Литмир - Электронная Библиотека

— Это моя мама. Моя.

— Знаю, брат, — проговорил Молостов, чуть наклонясь к мальчику. — Хочешь, я вас обоих к себе заберу?

— Куда? — заинтересованно спросил Васятка; тут же отрицательно покачал головой: — А я не отдам свою маму. И няню Клушу не отдам. И папу. Пусти отсюда.

Он уперся Молостову в ноги, стал отталкивать. Варвара Михайловна в замешательстве крепко схватила его за руки.

— Васюнька! Что за тон? И почему ты не говоришь дяде «вы»? Совсем распустился.

Замечание матери не оказало воздействия: Васятка, упрямо сопя, старался вырваться от нее. Молостов слегка нахмурился; опять ему мешал этот избалованный мальчишка. Можно ли так потакать детям? Он сделал вид, будто не заметил выходки Васятки, вообще исключил его из общения.

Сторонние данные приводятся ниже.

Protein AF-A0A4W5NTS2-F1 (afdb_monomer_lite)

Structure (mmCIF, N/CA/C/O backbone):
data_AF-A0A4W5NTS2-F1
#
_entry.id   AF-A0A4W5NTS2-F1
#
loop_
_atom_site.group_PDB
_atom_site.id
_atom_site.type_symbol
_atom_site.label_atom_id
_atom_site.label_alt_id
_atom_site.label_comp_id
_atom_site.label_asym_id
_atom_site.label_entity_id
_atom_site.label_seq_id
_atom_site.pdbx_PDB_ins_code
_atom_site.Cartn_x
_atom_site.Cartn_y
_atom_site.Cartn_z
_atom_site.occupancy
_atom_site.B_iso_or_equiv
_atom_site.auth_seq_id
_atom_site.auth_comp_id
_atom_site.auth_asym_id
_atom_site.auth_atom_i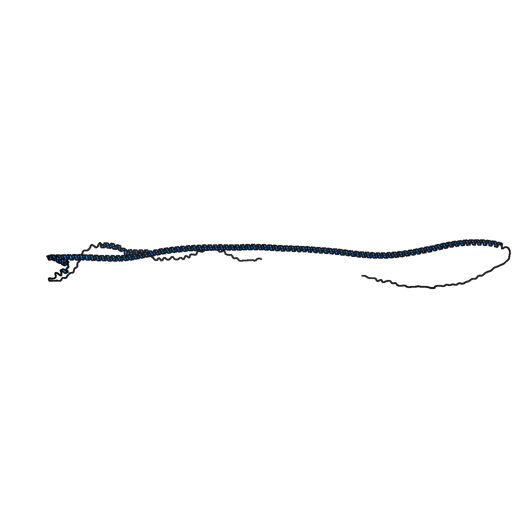d
_atom_site.pdbx_PDB_model_num
ATOM 1 N N . MET A 1 1 ? 4.007 -16.583 24.875 1.00 43.75 1 MET A N 1
ATOM 2 C CA . MET A 1 1 ? 4.146 -17.502 23.730 1.00 43.75 1 MET A CA 1
ATOM 3 C C . MET A 1 1 ? 5.255 -16.947 22.867 1.00 43.75 1 MET A C 1
ATOM 5 O O . MET A 1 1 ? 5.023 -16.055 22.067 1.00 43.75 1 MET A O 1
ATOM 9 N N . GLU A 1 2 ? 6.475 -17.385 23.153 1.00 40.34 2 GLU A N 1
ATOM 10 C CA . GLU A 1 2 ? 7.651 -17.094 22.343 1.00 40.34 2 GLU A CA 1
ATOM 11 C C . GLU A 1 2 ? 7.673 -18.106 21.200 1.00 40.34 2 GLU A C 1
ATOM 13 O O . GLU A 1 2 ? 7.729 -19.311 21.439 1.00 40.34 2 GLU A O 1
ATOM 18 N N . THR A 1 3 ? 7.603 -17.629 19.961 1.00 50.09 3 THR A N 1
ATOM 19 C CA . THR A 1 3 ? 7.915 -18.444 18.787 1.00 50.09 3 THR A CA 1
ATOM 20 C C . THR A 1 3 ? 9.036 -17.777 18.017 1.00 50.09 3 THR A C 1
ATOM 22 O O . THR A 1 3 ? 8.852 -16.801 17.295 1.00 50.09 3 THR A O 1
ATOM 25 N N . ASN A 1 4 ? 10.205 -18.355 18.261 1.00 42.41 4 ASN A N 1
ATOM 26 C CA . ASN A 1 4 ? 11.424 -18.355 17.478 1.00 42.41 4 ASN A CA 1
ATOM 27 C C . ASN A 1 4 ? 11.143 -18.469 15.964 1.00 42.41 4 ASN A C 1
ATOM 29 O O . ASN A 1 4 ? 10.501 -19.424 15.530 1.00 42.41 4 ASN A O 1
ATOM 33 N N . VAL A 1 5 ? 11.665 -17.529 15.172 1.00 49.34 5 VAL A N 1
ATOM 34 C CA . VAL A 1 5 ? 11.820 -17.681 13.719 1.00 49.34 5 VAL A CA 1
ATOM 35 C C . VAL A 1 5 ? 13.259 -17.318 13.366 1.00 49.34 5 VAL A C 1
ATOM 37 O O . VAL A 1 5 ? 13.614 -16.155 13.198 1.00 49.34 5 VAL A O 1
ATOM 40 N N . GLN A 1 6 ? 14.094 -18.349 13.265 1.00 46.59 6 GLN A N 1
ATOM 41 C CA . GLN A 1 6 ? 15.315 -18.321 12.470 1.00 46.59 6 GLN A CA 1
ATOM 42 C C . GLN A 1 6 ? 14.924 -18.395 10.993 1.00 46.59 6 GLN A C 1
ATOM 44 O O . GLN A 1 6 ? 14.276 -19.353 10.579 1.00 46.59 6 GLN A O 1
ATOM 49 N N . SER A 1 7 ? 15.356 -17.425 10.187 1.00 42.47 7 SER A N 1
ATOM 50 C CA . SER A 1 7 ? 15.433 -17.604 8.738 1.00 42.47 7 SER A CA 1
ATOM 51 C C . SER A 1 7 ? 16.663 -16.907 8.171 1.00 42.47 7 SER A C 1
ATOM 53 O O . SER A 1 7 ? 16.779 -15.687 8.192 1.00 42.47 7 SER A O 1
ATOM 55 N N . ALA A 1 8 ? 17.577 -17.772 7.741 1.00 40.56 8 ALA A N 1
ATOM 56 C CA . ALA A 1 8 ? 18.496 -17.694 6.616 1.00 40.56 8 ALA A CA 1
ATOM 57 C C . ALA A 1 8 ? 18.899 -16.317 6.059 1.00 40.56 8 ALA A C 1
ATOM 59 O O . ALA A 1 8 ? 18.120 -15.562 5.486 1.00 40.56 8 ALA A O 1
ATOM 60 N N . VAL A 1 9 ? 20.211 -16.120 6.140 1.00 45.34 9 VAL A N 1
ATOM 61 C CA . VAL A 1 9 ? 21.066 -15.272 5.316 1.00 45.34 9 VAL A CA 1
ATOM 62 C C . VAL A 1 9 ? 20.806 -15.503 3.821 1.00 45.34 9 VAL A C 1
ATOM 64 O O . VAL A 1 9 ? 21.000 -16.613 3.335 1.00 45.34 9 VAL A O 1
ATOM 67 N N . GLU A 1 10 ? 20.506 -14.435 3.084 1.00 36.31 10 GLU A N 1
ATOM 68 C CA . GLU A 1 10 ? 20.810 -14.339 1.654 1.00 36.31 10 GLU A CA 1
ATOM 69 C C . GLU A 1 10 ? 21.403 -12.948 1.388 1.00 36.31 10 GLU A C 1
ATOM 71 O O . GLU A 1 10 ? 20.713 -11.937 1.259 1.00 36.31 10 GLU A O 1
ATOM 76 N N . VAL A 1 11 ? 22.736 -12.886 1.424 1.00 43.81 11 VAL A N 1
ATOM 77 C CA . VAL A 1 11 ? 23.516 -11.709 1.036 1.00 43.81 11 VAL A CA 1
ATOM 78 C C . VAL A 1 11 ? 23.519 -11.664 -0.486 1.00 43.81 11 VAL A C 1
ATOM 80 O O . VAL A 1 11 ? 24.195 -12.456 -1.136 1.00 43.81 11 VAL A O 1
ATOM 83 N N . ILE A 1 12 ? 22.752 -10.736 -1.048 1.00 45.06 12 ILE A N 1
ATOM 84 C CA . ILE A 1 12 ? 22.774 -10.402 -2.473 1.00 45.06 12 ILE A CA 1
ATOM 85 C C . ILE A 1 12 ? 24.112 -9.700 -2.766 1.00 45.06 12 ILE A C 1
ATOM 87 O O . ILE A 1 12 ? 24.365 -8.636 -2.192 1.00 45.06 12 ILE A O 1
ATOM 91 N N . PRO A 1 13 ? 24.990 -10.230 -3.639 1.00 41.84 13 PRO A N 1
ATOM 92 C CA . PRO A 1 13 ? 26.181 -9.505 -4.036 1.00 41.84 13 PRO A CA 1
ATOM 93 C C . PRO A 1 13 ? 25.791 -8.457 -5.082 1.00 41.84 13 PRO A C 1
ATOM 95 O O . PRO A 1 13 ? 25.379 -8.779 -6.195 1.00 41.84 13 PRO A O 1
ATOM 98 N N . ALA A 1 14 ? 25.948 -7.182 -4.733 1.00 41.41 14 ALA A N 1
ATOM 99 C CA . ALA A 1 14 ? 25.940 -6.093 -5.697 1.00 41.41 14 ALA A CA 1
ATOM 100 C C . ALA A 1 14 ? 27.223 -6.164 -6.544 1.00 41.41 14 ALA A C 1
ATOM 102 O O . ALA A 1 14 ? 28.257 -5.601 -6.189 1.00 41.41 14 ALA A O 1
ATOM 103 N N . GLN A 1 15 ? 27.159 -6.878 -7.666 1.00 44.47 15 GLN A N 1
ATOM 104 C CA . GLN A 1 15 ? 28.092 -6.723 -8.778 1.00 44.47 15 GLN A CA 1
ATOM 105 C C . GLN A 1 15 ? 27.332 -6.169 -9.982 1.00 44.47 15 GLN A C 1
ATOM 107 O O . GLN A 1 15 ? 26.681 -6.897 -10.722 1.00 44.47 15 GLN A O 1
ATOM 112 N N . THR A 1 16 ? 27.452 -4.863 -10.198 1.00 39.44 16 THR A N 1
ATOM 113 C CA . THR A 1 16 ? 27.257 -4.250 -11.515 1.00 39.44 16 THR A CA 1
ATOM 114 C C . THR A 1 16 ? 28.528 -3.488 -11.851 1.00 39.44 16 THR A C 1
ATOM 116 O O . THR A 1 16 ? 28.622 -2.275 -11.674 1.00 39.44 16 THR A O 1
ATOM 119 N N . SER A 1 17 ? 29.544 -4.230 -12.291 1.00 37.09 17 SER A N 1
ATOM 120 C CA . SER A 1 17 ? 30.648 -3.685 -13.070 1.00 37.09 17 SER A CA 1
ATOM 121 C C . SER A 1 17 ? 30.093 -3.258 -14.427 1.00 37.09 17 SER A C 1
ATOM 123 O O . SER A 1 17 ? 29.791 -4.076 -15.297 1.00 37.09 17 SER A O 1
ATOM 125 N N . VAL A 1 18 ? 29.934 -1.948 -14.607 1.00 44.69 18 VAL A N 1
ATOM 126 C CA . VAL A 1 18 ? 29.717 -1.350 -15.924 1.00 44.69 18 VAL A CA 1
ATOM 127 C C . VAL A 1 18 ? 30.998 -1.579 -16.720 1.00 44.69 18 VAL A C 1
ATOM 129 O O . VAL A 1 18 ? 32.002 -0.898 -16.526 1.00 44.69 18 VAL A O 1
ATOM 132 N N . THR A 1 19 ? 30.978 -2.605 -17.564 1.00 41.19 19 THR A N 1
ATOM 133 C CA . THR A 1 19 ? 32.044 -2.886 -18.524 1.00 41.19 19 THR A CA 1
ATOM 134 C C . THR A 1 19 ? 31.707 -2.087 -19.786 1.00 41.19 19 THR A C 1
ATOM 136 O O . THR A 1 19 ? 30.581 -2.213 -20.273 1.00 41.19 19 THR A O 1
ATOM 139 N N . PRO A 1 20 ? 32.606 -1.237 -20.311 1.00 49.47 20 PRO A N 1
ATOM 140 C CA . PRO A 1 20 ? 32.353 -0.548 -21.569 1.00 49.47 20 PRO A CA 1
ATOM 141 C C . PRO A 1 20 ? 32.294 -1.574 -22.711 1.00 49.47 20 PRO A C 1
ATOM 143 O O . PRO A 1 20 ? 32.979 -2.600 -22.629 1.00 49.47 20 PRO A O 1
ATOM 146 N N . PRO A 1 21 ? 31.503 -1.337 -23.772 1.00 46.16 21 PRO A N 1
ATOM 147 C CA . PRO A 1 21 ? 31.478 -2.239 -24.911 1.00 46.16 21 PRO A CA 1
ATOM 148 C C . PRO A 1 21 ? 32.874 -2.263 -25.539 1.00 46.16 21 PRO A C 1
ATOM 150 O O . PRO A 1 21 ? 33.400 -1.235 -25.965 1.00 46.16 21 PRO A O 1
ATOM 153 N N . GLN A 1 22 ? 33.485 -3.447 -25.545 1.00 40.84 22 GLN A N 1
ATOM 154 C CA . GLN A 1 22 ? 34.707 -3.711 -26.286 1.00 40.84 22 GLN A CA 1
ATOM 155 C C . GLN A 1 22 ? 34.420 -3.478 -27.769 1.00 40.84 22 GLN A C 1
ATOM 157 O O . GLN A 1 22 ? 33.568 -4.139 -28.363 1.00 40.84 22 GLN A O 1
ATOM 162 N N . SER A 1 23 ? 35.130 -2.514 -28.349 1.00 41.50 23 SER A N 1
ATOM 163 C CA . SER A 1 23 ? 35.236 -2.329 -29.790 1.00 41.50 23 SER A CA 1
ATOM 164 C C . SER A 1 23 ? 35.627 -3.658 -30.445 1.00 41.50 23 SER A C 1
ATOM 166 O O . SER A 1 23 ? 36.499 -4.352 -29.908 1.00 41.50 23 SER A O 1
ATOM 168 N N . PRO A 1 24 ? 35.034 -4.036 -31.589 1.00 44.62 24 PRO A N 1
ATOM 169 C CA . PRO A 1 24 ? 35.482 -5.217 -32.303 1.00 44.62 24 PRO A CA 1
ATOM 170 C C . PRO A 1 24 ? 36.940 -5.007 -32.711 1.00 44.62 24 PRO A C 1
ATOM 172 O O . PRO A 1 24 ? 37.288 -4.013 -33.347 1.00 44.62 24 PRO A O 1
ATOM 175 N N . VAL A 1 25 ? 37.789 -5.947 -32.298 1.00 38.09 25 VAL A N 1
ATOM 176 C CA . VAL A 1 25 ? 39.155 -6.104 -32.786 1.00 38.09 25 VAL A CA 1
ATOM 177 C C . VAL A 1 25 ? 39.059 -6.294 -34.293 1.00 38.09 25 VAL A C 1
ATOM 179 O O . VAL A 1 25 ? 38.683 -7.362 -34.779 1.00 38.09 25 VAL A O 1
ATOM 182 N N . THR A 1 26 ? 39.358 -5.232 -35.036 1.00 35.19 26 THR A N 1
ATOM 183 C CA . THR A 1 26 ? 39.599 -5.297 -36.469 1.00 35.19 26 THR A CA 1
ATOM 184 C C . THR A 1 26 ? 40.774 -6.243 -36.653 1.00 35.19 26 THR A C 1
ATOM 186 O O . THR A 1 26 ? 41.913 -5.926 -36.319 1.00 35.19 26 THR A O 1
ATOM 189 N N . THR A 1 27 ? 40.479 -7.456 -37.105 1.00 36.06 27 THR A N 1
ATOM 190 C CA . THR A 1 27 ? 41.502 -8.377 -37.579 1.00 36.06 27 THR A CA 1
ATOM 191 C C . THR A 1 27 ? 42.070 -7.725 -38.833 1.00 36.06 27 THR A C 1
ATOM 193 O O . THR A 1 27 ? 41.413 -7.710 -39.873 1.00 36.06 27 THR A O 1
ATOM 196 N N . GLU A 1 28 ? 43.244 -7.104 -38.716 1.00 35.00 28 GLU A N 1
ATOM 197 C CA . GLU A 1 28 ? 44.073 -6.746 -39.862 1.00 35.00 28 GLU A CA 1
ATOM 198 C C . GLU A 1 28 ? 44.445 -8.045 -40.582 1.00 35.00 28 GLU A C 1
ATOM 200 O O . GLU A 1 28 ? 45.487 -8.653 -40.347 1.00 35.00 28 GLU A O 1
ATOM 205 N N . ASN A 1 29 ? 43.568 -8.490 -41.478 1.00 37.94 29 ASN A N 1
ATOM 206 C CA . ASN A 1 29 ? 43.998 -9.295 -42.602 1.00 37.94 29 ASN A CA 1
ATOM 207 C C . ASN A 1 29 ? 44.860 -8.376 -43.467 1.00 37.94 29 ASN A C 1
ATOM 209 O O . ASN A 1 29 ? 44.348 -7.611 -44.285 1.00 37.94 29 ASN A O 1
ATOM 213 N N . GLN A 1 30 ? 46.175 -8.452 -43.254 1.00 38.06 30 GLN A N 1
ATOM 214 C CA . GLN A 1 30 ? 47.163 -8.098 -44.261 1.00 38.06 30 GLN A CA 1
ATOM 215 C C . GLN A 1 30 ? 46.837 -8.895 -45.525 1.00 38.06 30 GLN A C 1
ATOM 217 O O . GLN A 1 30 ? 47.223 -10.051 -45.684 1.00 38.06 30 GLN A O 1
ATOM 222 N N . VAL A 1 31 ? 46.085 -8.270 -46.424 1.00 41.03 31 VAL A N 1
ATOM 223 C CA . VAL A 1 31 ? 46.102 -8.634 -47.833 1.00 41.03 31 VAL A CA 1
ATOM 224 C C . VAL A 1 31 ? 47.518 -8.292 -48.310 1.00 41.03 31 VAL A C 1
ATOM 226 O O . VAL A 1 31 ? 47.934 -7.141 -48.145 1.00 41.03 31 VAL A O 1
ATOM 229 N N . PRO A 1 32 ? 48.298 -9.255 -48.835 1.00 43.22 32 PRO A N 1
ATOM 230 C CA . PRO A 1 32 ? 49.589 -8.939 -49.425 1.00 43.22 32 PRO A CA 1
ATOM 231 C C . PRO A 1 32 ? 49.357 -7.901 -50.528 1.00 43.22 32 PRO A C 1
ATOM 233 O O . PRO A 1 32 ? 48.352 -8.012 -51.238 1.00 43.22 32 PRO A O 1
ATOM 236 N N . PRO A 1 33 ? 50.240 -6.902 -50.704 1.00 41.69 33 PRO A N 1
ATOM 237 C CA . PRO A 1 33 ? 50.120 -5.999 -51.840 1.00 41.69 33 PRO A CA 1
ATOM 238 C C . PRO A 1 33 ? 50.031 -6.853 -53.112 1.00 41.69 33 PRO A C 1
ATOM 240 O O . PRO A 1 33 ? 50.764 -7.848 -53.205 1.00 41.69 33 PRO A O 1
ATOM 243 N N . PRO A 1 34 ? 49.151 -6.525 -54.079 1.00 42.44 34 PRO A N 1
ATOM 244 C CA . PRO A 1 34 ? 49.198 -7.187 -55.367 1.00 42.44 34 PRO A CA 1
ATOM 245 C C . PRO A 1 34 ? 50.619 -6.985 -55.872 1.00 42.44 34 PRO A C 1
ATOM 247 O O . PRO A 1 34 ? 51.061 -5.848 -56.045 1.00 42.44 34 PRO A O 1
ATOM 250 N N . GLN A 1 35 ? 51.358 -8.084 -56.017 1.00 37.28 35 GLN A N 1
ATOM 251 C CA . GLN A 1 35 ? 52.607 -8.074 -56.748 1.00 37.28 35 GLN A CA 1
ATOM 252 C C . GLN A 1 35 ? 52.262 -7.482 -58.106 1.00 37.28 35 GLN A C 1
ATOM 254 O O . GLN A 1 35 ? 51.579 -8.117 -58.911 1.00 37.28 35 GLN A O 1
ATOM 259 N N . ALA A 1 36 ? 52.680 -6.236 -58.317 1.00 38.81 36 ALA A N 1
ATOM 260 C CA . ALA A 1 36 ? 52.790 -5.674 -59.636 1.00 38.81 36 ALA A CA 1
ATOM 261 C C . ALA A 1 36 ? 53.751 -6.607 -60.365 1.00 38.81 36 ALA A C 1
ATOM 263 O O . ALA A 1 36 ? 54.966 -6.552 -60.189 1.00 38.81 36 ALA A O 1
ATOM 264 N N . GLN A 1 37 ? 53.186 -7.544 -61.120 1.00 36.75 37 GLN A N 1
ATOM 265 C CA . GLN A 1 37 ? 53.881 -8.080 -62.263 1.00 36.75 37 GLN A CA 1
ATOM 266 C C . GLN A 1 37 ? 54.134 -6.854 -63.131 1.00 36.75 37 GLN A C 1
ATOM 268 O O . GLN A 1 37 ? 53.241 -6.386 -63.834 1.00 36.75 37 GLN A O 1
ATOM 273 N N . GLU A 1 38 ? 55.338 -6.298 -63.008 1.00 38.47 38 GLU A N 1
ATOM 274 C CA . GLU A 1 38 ? 55.969 -5.474 -64.028 1.00 38.47 38 GLU A CA 1
ATOM 275 C C . GLU A 1 38 ? 56.100 -6.352 -65.278 1.00 38.47 38 GLU A C 1
ATOM 277 O O . GLU A 1 38 ? 57.172 -6.808 -65.668 1.00 38.47 38 GLU A O 1
ATOM 282 N N . ALA A 1 39 ? 54.963 -6.644 -65.910 1.00 37.28 39 ALA A N 1
ATOM 283 C CA . ALA A 1 39 ? 54.946 -6.826 -67.334 1.00 37.28 39 ALA A CA 1
ATOM 284 C C . ALA A 1 39 ? 55.526 -5.522 -67.867 1.00 37.28 39 ALA A C 1
ATOM 286 O O . ALA A 1 39 ? 55.004 -4.445 -67.579 1.00 37.28 39 ALA A O 1
ATOM 287 N N . GLN A 1 40 ? 56.648 -5.628 -68.569 1.00 45.22 40 GLN A N 1
ATOM 288 C CA . GLN A 1 40 ? 57.203 -4.566 -69.390 1.00 45.22 40 GLN A CA 1
ATOM 289 C C . GLN A 1 40 ? 56.165 -4.219 -70.463 1.00 45.22 40 GLN A C 1
ATOM 291 O O . GLN A 1 40 ? 56.273 -4.612 -71.619 1.00 45.22 40 GLN A O 1
ATOM 296 N N . HIS A 1 41 ? 55.098 -3.543 -70.057 1.00 48.09 41 HIS A N 1
ATOM 297 C CA . HIS A 1 41 ? 54.136 -2.942 -70.942 1.00 48.09 41 HIS A CA 1
ATOM 298 C C . HIS A 1 41 ? 54.815 -1.666 -71.403 1.00 48.09 41 HIS A C 1
ATOM 300 O O . HIS A 1 41 ? 54.695 -0.619 -70.767 1.00 48.09 41 HIS A O 1
ATOM 306 N N . MET A 1 42 ? 55.630 -1.792 -72.452 1.00 58.00 42 MET A N 1
ATOM 307 C CA . MET A 1 42 ? 56.110 -0.626 -73.182 1.00 58.00 42 MET A CA 1
ATOM 308 C C . MET A 1 42 ? 54.893 0.252 -73.461 1.00 58.00 42 MET A C 1
ATOM 310 O O . MET A 1 42 ? 53.845 -0.256 -73.871 1.00 58.00 42 MET A O 1
ATOM 314 N N . ASP A 1 43 ? 54.994 1.539 -73.134 1.00 76.94 43 ASP A N 1
ATOM 315 C CA . ASP A 1 43 ? 53.912 2.476 -73.400 1.00 76.94 43 ASP A CA 1
ATOM 316 C C . ASP A 1 43 ? 53.601 2.378 -74.904 1.00 76.94 43 ASP A C 1
ATOM 318 O O . ASP A 1 43 ? 54.517 2.541 -75.716 1.00 76.94 43 ASP A O 1
ATOM 322 N N . PRO A 1 44 ? 52.356 2.078 -75.316 1.00 79.62 44 PRO A N 1
ATOM 323 C CA . PRO A 1 44 ? 52.009 1.996 -76.731 1.00 79.62 44 PRO A CA 1
ATOM 324 C C . PRO A 1 44 ? 52.373 3.277 -77.499 1.00 79.62 44 PRO A C 1
ATOM 326 O O . PRO A 1 44 ? 52.594 3.237 -78.709 1.00 79.62 44 PRO A O 1
ATOM 329 N N . MET A 1 45 ? 52.476 4.416 -76.802 1.00 82.19 45 MET A N 1
ATOM 330 C CA . MET A 1 45 ? 52.984 5.670 -77.358 1.00 82.19 45 MET A CA 1
ATOM 331 C C . MET A 1 45 ? 54.498 5.642 -77.623 1.00 82.19 45 MET A C 1
ATOM 333 O O . MET A 1 45 ? 54.968 6.199 -78.616 1.00 82.19 45 MET A O 1
ATOM 337 N N . GLU A 1 46 ? 55.264 4.978 -76.760 1.00 85.94 46 GLU A N 1
ATOM 338 C CA . GLU A 1 46 ? 56.704 4.774 -76.915 1.00 85.94 46 GLU A CA 1
ATOM 339 C C . GLU A 1 46 ? 57.003 3.793 -78.061 1.00 85.94 46 GLU A C 1
ATOM 341 O O . GLU A 1 46 ? 57.908 4.032 -78.862 1.00 85.94 46 GLU A O 1
ATOM 346 N N . GLU A 1 47 ? 56.200 2.734 -78.210 1.00 85.50 47 GLU A N 1
ATOM 347 C CA . GLU A 1 47 ? 56.302 1.792 -79.332 1.00 85.50 47 GLU A CA 1
ATOM 348 C C . GLU A 1 47 ? 55.935 2.450 -80.675 1.00 85.50 47 GLU A C 1
ATOM 350 O O . GLU A 1 47 ? 56.671 2.307 -81.655 1.00 85.50 47 GLU A O 1
ATOM 355 N N . PHE A 1 48 ? 54.870 3.260 -80.706 1.00 88.62 48 PHE A N 1
ATOM 356 C CA . PHE A 1 48 ? 54.508 4.080 -81.867 1.00 88.62 48 PHE A CA 1
ATOM 357 C C . PHE A 1 48 ? 55.648 5.027 -82.278 1.00 88.62 48 PHE A C 1
ATOM 359 O O . PHE A 1 48 ? 55.967 5.138 -83.464 1.00 88.62 48 PHE A O 1
ATOM 366 N N . GLY A 1 49 ? 56.287 5.685 -81.301 1.00 87.38 49 GLY A N 1
ATOM 367 C CA . GLY A 1 49 ? 57.426 6.575 -81.534 1.00 87.38 49 GLY A CA 1
ATOM 368 C C . GLY A 1 49 ? 58.602 5.863 -82.206 1.00 87.38 49 GLY A C 1
ATOM 369 O O . GLY A 1 49 ? 59.118 6.351 -83.214 1.00 87.38 49 GLY A O 1
ATOM 370 N N . ARG A 1 50 ? 58.974 4.673 -81.715 1.00 89.50 50 ARG A N 1
ATOM 371 C CA . ARG A 1 50 ? 60.061 3.864 -82.299 1.00 89.50 50 ARG A CA 1
ATOM 372 C C . ARG A 1 50 ? 59.750 3.412 -83.726 1.00 89.50 50 ARG A C 1
ATOM 374 O O . ARG A 1 50 ? 60.603 3.520 -84.604 1.00 89.50 50 ARG A O 1
ATOM 381 N N . GLN A 1 51 ? 58.532 2.933 -83.978 1.00 87.81 51 GLN A N 1
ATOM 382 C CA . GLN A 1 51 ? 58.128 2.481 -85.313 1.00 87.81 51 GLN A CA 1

— Так сегодня после ужина?

Варвара Михайловна заметила его недоброжелательность к сыну: она погрустнела, кивнула как-то чрезвычайно серьезно.

— Постараюсь.

От Омутовки в гору подымались женщины и, глядя на них, любопытно перешептывались. Варвара Михайловна переменила тему разговора, спросила:

— Вы что-нибудь брали в нашей передвижной библиотеке? Я недавно кончила «Жажду жизни» Стоуна. Читали?

— Н-нет.

— Про голландского художника Ван-Гога. Интересно.

Она увидела, что имя Ван-Гога ничего не сказало Молостову. Он только собрал морщины на лбу, как бы вспоминая, но и то, видимо, из вежливости, чтобы показать, будто задумался над ее словами.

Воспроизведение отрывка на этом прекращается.